Теофраст среди них, на агоре*. Он с ними и в театре, где видит, как скупой негодяй проходит даром на чужое место, да еще приводит с собой и детей и их учителя; как один из зрителей нарочно хлопает и свищет, когда не нужно, другой громко рыгает, а третий сидит и спит. В гимнасии, палестре и бане он видит старых пошляков, которые норовят обмануть банщика и публику; на празднестве он замечает убогие приношения скупых и тщеславных людей. В народном собрании и в суде перед ним проходят люди, которые выступают в интересах своей партии и топят противника. Он бывает на общественных обедах и в гостях, где хозяин крадет чужую порцию, стараясь у себя дома отделаться самым скудным угощеньем. С точки зрения моралиста Теофраста, который не понимает социальной обусловленности явлений, а объясняет их свойствами людей, имущественные выгоды ослепляют человека; он теряет покой из-за боязни потерять часть имущества или денег; он сидит дома, отдавая валяльщику в чистку платье, и делает так, чтоб пореже его мыть. Ростовщичество – ведущее занятие; Теофраст видит, как все торгуют и все отдают в рост, все жульничают и делают подлости. Для него. образованного философа, кажется смешным невежественное суеверие; он подмечает, как религию афишируют только тщеславные люди для показа. На поле битвы ему видны одни трусы, которые боятся не только морского сражения, но вида волн.

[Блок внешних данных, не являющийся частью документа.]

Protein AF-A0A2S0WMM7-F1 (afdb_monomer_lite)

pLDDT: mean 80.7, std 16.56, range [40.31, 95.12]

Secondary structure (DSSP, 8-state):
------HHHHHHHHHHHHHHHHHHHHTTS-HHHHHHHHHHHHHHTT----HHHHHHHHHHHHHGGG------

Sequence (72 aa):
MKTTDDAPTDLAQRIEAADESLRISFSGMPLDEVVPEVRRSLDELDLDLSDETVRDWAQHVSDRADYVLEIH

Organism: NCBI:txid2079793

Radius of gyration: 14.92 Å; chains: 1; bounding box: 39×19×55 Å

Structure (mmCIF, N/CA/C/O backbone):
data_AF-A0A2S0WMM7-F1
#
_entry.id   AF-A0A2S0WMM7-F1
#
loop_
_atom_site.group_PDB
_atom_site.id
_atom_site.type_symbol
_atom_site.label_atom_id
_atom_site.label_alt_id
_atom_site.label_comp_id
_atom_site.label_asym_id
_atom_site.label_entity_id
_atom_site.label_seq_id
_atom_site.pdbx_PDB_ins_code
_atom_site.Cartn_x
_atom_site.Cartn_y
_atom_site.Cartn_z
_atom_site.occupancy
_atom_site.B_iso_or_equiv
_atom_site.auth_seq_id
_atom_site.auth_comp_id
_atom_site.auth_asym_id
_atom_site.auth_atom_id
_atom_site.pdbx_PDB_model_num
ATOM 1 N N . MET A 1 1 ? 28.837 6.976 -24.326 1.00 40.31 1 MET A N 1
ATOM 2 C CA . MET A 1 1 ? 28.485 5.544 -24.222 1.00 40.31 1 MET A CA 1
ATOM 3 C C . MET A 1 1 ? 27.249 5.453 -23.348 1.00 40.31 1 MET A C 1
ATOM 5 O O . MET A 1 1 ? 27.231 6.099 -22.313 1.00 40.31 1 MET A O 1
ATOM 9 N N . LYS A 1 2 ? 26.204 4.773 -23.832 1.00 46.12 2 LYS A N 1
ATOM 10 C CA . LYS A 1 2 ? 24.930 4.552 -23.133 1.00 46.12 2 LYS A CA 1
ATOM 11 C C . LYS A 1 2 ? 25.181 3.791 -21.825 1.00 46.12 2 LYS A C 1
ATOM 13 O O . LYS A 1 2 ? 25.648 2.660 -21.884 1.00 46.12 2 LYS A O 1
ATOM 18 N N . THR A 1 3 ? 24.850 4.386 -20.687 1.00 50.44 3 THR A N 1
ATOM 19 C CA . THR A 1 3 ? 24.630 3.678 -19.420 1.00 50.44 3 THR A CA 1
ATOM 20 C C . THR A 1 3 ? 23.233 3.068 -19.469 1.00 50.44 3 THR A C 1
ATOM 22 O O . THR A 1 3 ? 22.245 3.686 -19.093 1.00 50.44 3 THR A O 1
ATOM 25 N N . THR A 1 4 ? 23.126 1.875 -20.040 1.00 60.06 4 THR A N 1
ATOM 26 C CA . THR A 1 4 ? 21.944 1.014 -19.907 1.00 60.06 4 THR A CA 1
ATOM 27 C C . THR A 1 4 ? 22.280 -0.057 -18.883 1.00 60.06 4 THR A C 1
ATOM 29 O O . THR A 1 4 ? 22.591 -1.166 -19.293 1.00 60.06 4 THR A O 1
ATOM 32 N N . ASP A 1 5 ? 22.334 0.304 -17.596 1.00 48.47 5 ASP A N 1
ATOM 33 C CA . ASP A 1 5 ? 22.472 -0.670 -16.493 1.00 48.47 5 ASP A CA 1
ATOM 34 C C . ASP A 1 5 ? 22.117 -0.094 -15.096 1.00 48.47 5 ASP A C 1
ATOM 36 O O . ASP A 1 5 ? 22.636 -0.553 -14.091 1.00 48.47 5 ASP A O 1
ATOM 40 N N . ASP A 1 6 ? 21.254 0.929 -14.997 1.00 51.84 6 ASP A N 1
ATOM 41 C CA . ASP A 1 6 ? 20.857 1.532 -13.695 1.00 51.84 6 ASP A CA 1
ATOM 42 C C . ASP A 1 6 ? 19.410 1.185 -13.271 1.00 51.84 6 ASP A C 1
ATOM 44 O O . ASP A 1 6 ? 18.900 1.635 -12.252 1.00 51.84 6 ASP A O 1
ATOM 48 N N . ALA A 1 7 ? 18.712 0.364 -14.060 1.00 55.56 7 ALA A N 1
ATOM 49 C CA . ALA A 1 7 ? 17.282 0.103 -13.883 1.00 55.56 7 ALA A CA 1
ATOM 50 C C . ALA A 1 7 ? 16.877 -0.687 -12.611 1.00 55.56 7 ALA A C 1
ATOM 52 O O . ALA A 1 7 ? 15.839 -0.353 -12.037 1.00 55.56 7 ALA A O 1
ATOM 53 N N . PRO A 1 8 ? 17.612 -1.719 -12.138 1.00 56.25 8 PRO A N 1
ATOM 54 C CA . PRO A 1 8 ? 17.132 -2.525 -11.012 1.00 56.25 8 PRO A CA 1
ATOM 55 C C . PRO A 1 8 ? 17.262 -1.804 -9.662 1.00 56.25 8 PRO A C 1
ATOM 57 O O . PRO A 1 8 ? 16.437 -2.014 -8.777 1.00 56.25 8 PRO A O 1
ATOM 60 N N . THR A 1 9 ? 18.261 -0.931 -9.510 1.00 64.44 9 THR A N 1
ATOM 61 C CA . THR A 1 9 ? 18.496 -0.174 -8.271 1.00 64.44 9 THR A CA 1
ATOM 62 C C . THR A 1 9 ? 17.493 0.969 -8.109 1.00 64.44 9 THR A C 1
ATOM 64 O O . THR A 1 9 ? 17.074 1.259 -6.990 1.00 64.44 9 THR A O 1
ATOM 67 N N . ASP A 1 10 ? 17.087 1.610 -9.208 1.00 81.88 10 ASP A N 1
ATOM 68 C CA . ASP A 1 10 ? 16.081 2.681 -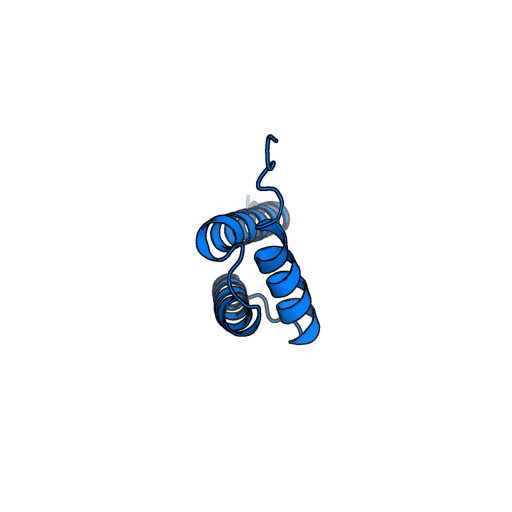9.202 1.00 81.88 10 ASP A CA 1
ATOM 69 C C . ASP A 1 10 ? 14.682 2.139 -8.874 1.00 81.88 10 ASP A C 1
ATOM 71 O O . ASP A 1 10 ? 13.992 2.671 -8.006 1.00 81.88 10 ASP A O 1
ATOM 75 N N . LEU A 1 11 ? 14.292 1.016 -9.490 1.00 80.69 11 LEU A N 1
ATOM 76 C CA . LEU A 1 11 ? 12.994 0.394 -9.227 1.00 80.69 11 LEU A CA 1
ATOM 77 C C . LEU A 1 11 ? 12.878 -0.103 -7.780 1.00 80.69 11 LEU A C 1
ATOM 79 O O . LEU A 1 11 ? 11.859 0.139 -7.140 1.00 80.69 11 LEU A O 1
ATOM 83 N N . ALA A 1 12 ? 13.921 -0.748 -7.246 1.00 84.81 12 ALA A N 1
ATOM 84 C CA . ALA A 1 12 ? 13.932 -1.201 -5.856 1.00 84.81 12 ALA A CA 1
ATOM 85 C C . ALA A 1 12 ? 13.755 -0.031 -4.873 1.00 84.81 12 ALA A C 1
ATOM 87 O O . ALA A 1 12 ? 12.903 -0.098 -3.992 1.00 84.81 12 ALA A O 1
ATOM 88 N N . GLN A 1 13 ? 14.471 1.079 -5.084 1.00 87.69 13 GLN A N 1
ATOM 89 C CA . GLN A 1 13 ? 14.3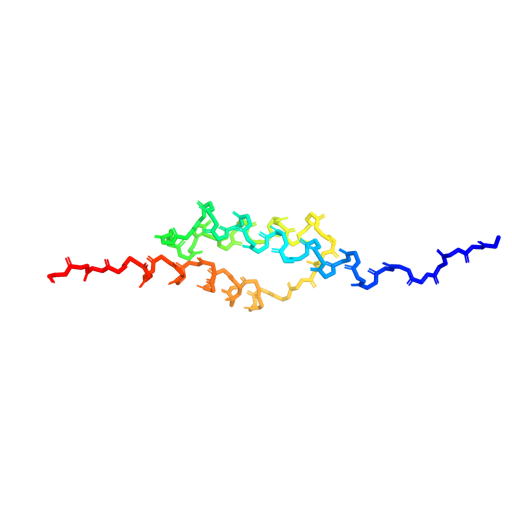31 2.280 -4.253 1.00 87.69 13 GLN A CA 1
ATOM 90 C C . GLN A 1 13 ? 12.932 2.895 -4.341 1.00 87.69 13 GLN A C 1
ATOM 92 O O . GLN A 1 13 ? 12.396 3.359 -3.338 1.00 87.69 13 GLN A O 1
ATOM 97 N N . ARG A 1 14 ? 12.321 2.897 -5.530 1.00 88.62 14 ARG A N 1
ATOM 98 C CA . ARG A 1 14 ? 10.955 3.402 -5.718 1.00 88.62 14 ARG A CA 1
ATOM 99 C C . ARG A 1 14 ? 9.917 2.524 -5.022 1.00 88.62 14 ARG A C 1
ATOM 101 O O . ARG A 1 14 ? 8.984 3.066 -4.439 1.00 88.62 14 ARG A O 1
ATOM 108 N N . ILE A 1 15 ? 10.103 1.204 -5.041 1.00 88.06 15 ILE A N 1
ATOM 109 C CA . ILE A 1 15 ? 9.270 0.250 -4.296 1.00 88.06 15 ILE A CA 1
ATOM 110 C C . ILE A 1 15 ? 9.407 0.490 -2.789 1.00 88.06 15 ILE A C 1
ATOM 112 O O . ILE A 1 15 ? 8.395 0.596 -2.104 1.00 88.06 15 ILE A O 1
ATOM 116 N N . GLU A 1 16 ? 10.631 0.632 -2.273 1.00 88.50 16 GLU A N 1
ATOM 117 C CA . GLU A 1 16 ? 10.862 0.911 -0.849 1.00 88.50 16 GLU A CA 1
ATOM 118 C C . GLU A 1 16 ? 10.272 2.262 -0.415 1.00 88.50 16 GLU A C 1
ATOM 120 O O . GLU A 1 16 ? 9.658 2.358 0.647 1.00 88.50 16 GLU A O 1
ATOM 125 N N . ALA A 1 17 ? 10.404 3.300 -1.245 1.00 90.12 17 ALA A N 1
ATOM 126 C CA . ALA A 1 17 ? 9.829 4.614 -0.970 1.00 90.12 17 ALA A CA 1
ATOM 127 C C . ALA A 1 17 ? 8.291 4.594 -0.989 1.00 90.12 17 ALA A C 1
ATOM 129 O O . ALA A 1 17 ? 7.653 5.215 -0.136 1.00 90.12 17 ALA A O 1
ATOM 130 N N . ALA A 1 18 ? 7.692 3.870 -1.939 1.00 89.25 18 ALA A N 1
ATOM 131 C CA .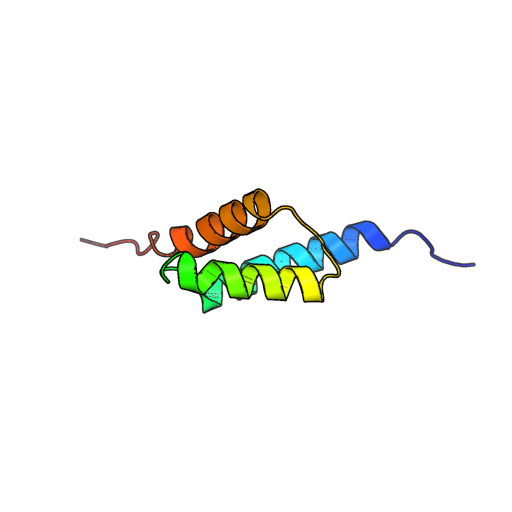 ALA A 1 18 ? 6.250 3.658 -1.997 1.00 89.25 18 ALA A CA 1
ATOM 132 C C . ALA A 1 18 ? 5.752 2.899 -0.759 1.00 89.25 18 ALA A C 1
ATOM 134 O O . ALA A 1 18 ? 4.808 3.342 -0.108 1.00 89.25 18 ALA A O 1
ATOM 135 N N . ASP A 1 19 ? 6.433 1.814 -0.383 1.00 88.19 19 ASP A N 1
ATOM 136 C CA . ASP A 1 19 ? 6.133 1.036 0.818 1.00 88.19 19 ASP A CA 1
ATOM 137 C C . ASP A 1 19 ? 6.184 1.897 2.090 1.00 88.19 19 ASP A C 1
ATOM 139 O O . ASP A 1 19 ? 5.256 1.883 2.898 1.00 88.19 19 ASP A O 1
ATOM 143 N N . GLU A 1 20 ? 7.244 2.688 2.269 1.00 88.75 20 GLU A N 1
ATOM 144 C CA . GLU A 1 20 ? 7.367 3.595 3.411 1.00 88.75 20 GLU A CA 1
ATOM 145 C C . GLU A 1 20 ? 6.241 4.638 3.435 1.00 88.75 20 GLU A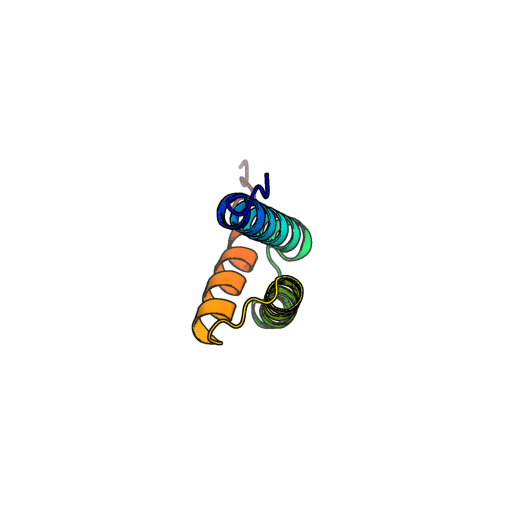 C 1
ATOM 147 O O . GLU A 1 20 ? 5.621 4.857 4.479 1.00 88.75 20 GLU A O 1
ATOM 152 N N . SER A 1 21 ? 5.932 5.248 2.289 1.00 89.00 21 SER A N 1
ATOM 153 C CA . SER A 1 21 ? 4.870 6.249 2.176 1.00 89.00 21 SER A CA 1
ATOM 154 C C . SER A 1 21 ? 3.491 5.673 2.507 1.00 89.00 21 SER A C 1
ATOM 156 O O . SER A 1 21 ? 2.729 6.288 3.265 1.00 89.00 21 SER A O 1
ATOM 158 N N . LEU A 1 22 ? 3.194 4.474 1.999 1.00 89.38 22 LEU A N 1
ATOM 159 C CA . LEU A 1 22 ? 1.960 3.748 2.281 1.00 89.38 22 LEU A CA 1
ATOM 160 C C . LEU A 1 22 ? 1.861 3.405 3.769 1.00 89.38 22 LEU A C 1
ATOM 162 O O . LEU A 1 22 ? 0.831 3.658 4.390 1.00 89.38 22 LEU A O 1
ATOM 166 N N . ARG A 1 23 ? 2.948 2.918 4.376 1.00 87.69 23 ARG A N 1
ATOM 167 C CA . ARG A 1 23 ? 3.006 2.638 5.818 1.00 87.69 23 ARG A CA 1
ATOM 168 C C . ARG A 1 23 ? 2.778 3.882 6.666 1.00 87.69 23 ARG A C 1
ATOM 170 O O . ARG A 1 23 ? 2.046 3.812 7.643 1.00 87.69 23 ARG A O 1
ATOM 177 N N . ILE A 1 24 ? 3.363 5.023 6.318 1.00 87.12 24 ILE A N 1
ATOM 178 C CA . ILE A 1 24 ? 3.150 6.269 7.073 1.00 87.12 24 ILE A CA 1
ATOM 179 C C . ILE A 1 24 ? 1.686 6.721 6.991 1.00 87.12 24 ILE A C 1
ATOM 181 O O . ILE A 1 24 ? 1.144 7.224 7.973 1.00 87.12 24 ILE A O 1
ATOM 185 N N . SER A 1 25 ? 1.058 6.547 5.828 1.00 87.75 25 SER A N 1
ATOM 186 C CA . SER A 1 25 ? -0.264 7.112 5.537 1.00 87.75 25 SER A CA 1
ATOM 187 C C . SER A 1 25 ? -1.428 6.205 5.948 1.00 87.75 25 SER A C 1
ATOM 189 O O . SER A 1 25 ? -2.478 6.715 6.327 1.00 87.75 25 SER A O 1
ATOM 191 N N . PHE A 1 26 ? -1.244 4.883 5.884 1.00 88.12 26 PHE A N 1
ATOM 192 C CA . PHE A 1 26 ? -2.325 3.893 5.987 1.00 88.12 26 PHE A CA 1
ATOM 193 C C . PHE A 1 26 ? -2.110 2.825 7.070 1.00 88.12 26 PHE A C 1
ATOM 195 O O . PHE A 1 26 ? -2.927 1.914 7.213 1.00 88.12 26 PHE A O 1
ATOM 202 N N . SER A 1 27 ? -1.033 2.917 7.853 1.00 88.00 27 SER A N 1
ATOM 203 C CA . SER A 1 27 ? -0.809 2.021 8.993 1.00 88.00 27 SER A CA 1
ATOM 204 C C . SER A 1 27 ? -1.979 2.076 9.981 1.00 88.00 27 SER A C 1
ATOM 206 O O . SER A 1 27 ? -2.411 3.154 10.395 1.00 88.00 27 SER A O 1
ATOM 208 N N . GLY A 1 28 ? -2.514 0.904 10.341 1.00 84.62 28 GLY A N 1
ATOM 209 C CA . GLY A 1 28 ? -3.647 0.772 11.267 1.00 84.62 28 GLY A CA 1
ATOM 210 C C . GLY A 1 28 ? -5.011 1.068 10.667 1.00 84.62 28 GLY A C 1
ATOM 211 O O . GLY A 1 28 ? -6.013 1.022 11.380 1.00 84.62 28 GLY A O 1
ATOM 212 N N . MET A 1 29 ? -5.070 1.355 9.368 1.00 88.94 29 MET A N 1
ATOM 213 C CA . MET A 1 29 ? -6.327 1.422 8.635 1.00 88.94 29 MET A CA 1
ATOM 214 C C . MET A 1 29 ? -6.790 0.010 8.254 1.00 88.94 29 MET A C 1
ATOM 216 O O . MET A 1 29 ? -5.959 -0.888 8.076 1.00 88.94 29 MET A O 1
ATOM 220 N N . PRO A 1 30 ? -8.108 -0.223 8.131 1.00 90.06 30 PRO A N 1
ATOM 221 C CA . PRO A 1 30 ? -8.634 -1.526 7.743 1.00 90.06 30 PRO A CA 1
ATOM 222 C C . PRO A 1 30 ? -8.153 -1.925 6.345 1.00 90.06 30 PRO A C 1
ATOM 224 O O . PRO A 1 30 ? -8.084 -1.093 5.443 1.00 90.06 30 PRO A O 1
ATOM 227 N N . LEU A 1 31 ? -7.875 -3.217 6.150 1.00 88.12 31 LEU A N 1
ATOM 228 C CA . LEU A 1 31 ? -7.308 -3.754 4.908 1.00 88.12 31 LEU A CA 1
ATOM 229 C C . LEU A 1 31 ? -8.078 -3.324 3.645 1.00 88.12 31 LEU A C 1
ATOM 231 O O . LEU A 1 31 ? -7.456 -2.982 2.644 1.00 88.12 31 LEU A O 1
ATOM 235 N N . ASP A 1 32 ? -9.413 -3.290 3.692 1.00 91.81 32 ASP A N 1
ATOM 236 C CA . ASP A 1 32 ? -10.258 -2.843 2.573 1.00 91.81 32 ASP A CA 1
ATOM 237 C C . ASP A 1 32 ? -10.021 -1.378 2.154 1.00 91.81 32 ASP A C 1
ATOM 239 O O . ASP A 1 32 ? -10.259 -1.035 0.997 1.00 91.81 32 ASP A O 1
ATOM 243 N N . GLU A 1 33 ? -9.529 -0.523 3.055 1.00 91.12 33 GLU A N 1
ATOM 244 C CA . GLU A 1 33 ? -9.128 0.856 2.743 1.00 91.12 33 GLU A CA 1
ATOM 245 C C . GLU A 1 33 ? -7.681 0.936 2.232 1.00 91.12 33 GLU A C 1
ATOM 247 O O . GLU A 1 33 ? -7.371 1.785 1.401 1.00 91.12 33 GLU A O 1
ATOM 252 N N . VAL A 1 34 ? -6.806 0.020 2.663 1.00 92.12 34 VAL A N 1
ATOM 253 C CA . VAL A 1 34 ? -5.382 -0.003 2.279 1.00 92.12 34 VAL A CA 1
ATOM 254 C C . VAL A 1 34 ? -5.159 -0.626 0.896 1.00 92.12 34 VAL A C 1
ATOM 256 O O . VAL A 1 34 ? -4.375 -0.117 0.097 1.00 92.12 34 VAL A O 1
ATOM 259 N N . VAL A 1 35 ? -5.866 -1.713 0.573 1.00 94.56 35 VAL A N 1
ATOM 260 C CA . VAL A 1 35 ? -5.760 -2.436 -0.710 1.00 94.56 35 VAL A CA 1
ATOM 261 C C . VAL A 1 35 ? -5.875 -1.537 -1.953 1.00 94.56 35 VAL A C 1
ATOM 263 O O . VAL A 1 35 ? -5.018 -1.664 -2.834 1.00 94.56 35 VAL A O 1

Теофраст не понимает причины явлений, хотя он эрудит и знает очень много. Он видит только то, что непосредственно существует перед его глазами. Он видит современных ему людей и думает, что природа дала им определенные врожденные свойства, носителями которых они служат. Эти свойства – пороки. А Теофраст ученый. И вот он задумывает ради пользы науки сгруппировать свойства людей, которых он видит и записать их, расклассифицировав по основному пороку. Каждому такому свойству соответствует, как тип, определенный носитель свойства, определенный человеческий характер. Каждый характер – это живое воплощение какого-то типизированного и отвлеченного свойства, ничем не обусловленного, кроме самой природы.
И вот Теофраст создает тридцать характеров.
2*
Почему же Теофраст, ученый и философ, задается целью описать характеры своих типизированных современников? Разве он художник или публицист? Сатиру ли собирается создать Теофраст, назидательное ли сочинение? Нет, стиль его описания бесстрастен и лишен показной тенденциозности. Это удивительный и редкий жанр научной литературы, сложенный по приемам художественной. Теофраст создает тридцать портретов с натуры, и эти портреты должны служить живой иллюстрацией тех отвлеченных пороков, которые он стремится бесстрастно описать. И он прибегает к этой регистрации ходячих человеческих свойств именно потому, что он философ. В греческой философии легко прослеживаются идеологические корни, приводящие к понятию порока, как свойства, врожденного человеку от природы. Вопросом о прирожденных свойствах человека занимается та часть философии, которая называется этикой, от «этос», что значит по-гречески нрав, обычай, характер; предметом этики является и то, что впоследствии, уже в новое время, составляет предмет психологии. Возможность понятия врожденных добродетелей или пороков появляется в греческой философии на почве своеобразного восприятия мира. В греческой философии, как и во всякой другой, этика непосредственно связана с теорией познания. Отношение к видимому миру и оценка действительности – вот что лежит в основе всякой системы морали. В рабовладельческом обществе человек настолько связан, что зависимость от природы кажется ему непреодолимой. Связь этики не только с теорией познания, но и с политикой, с общественными взглядами, с общественной практикой – видна и у Аристотеля, учителя Теофраста. И у Аристотеля дуализм хозяина-раба приводит к построению двойной морали; но коренным и прогрессивным сдвигом в его системах является отношение к пороку, как к такому свойству человеческой натуры, которое может поддаваться исправлению.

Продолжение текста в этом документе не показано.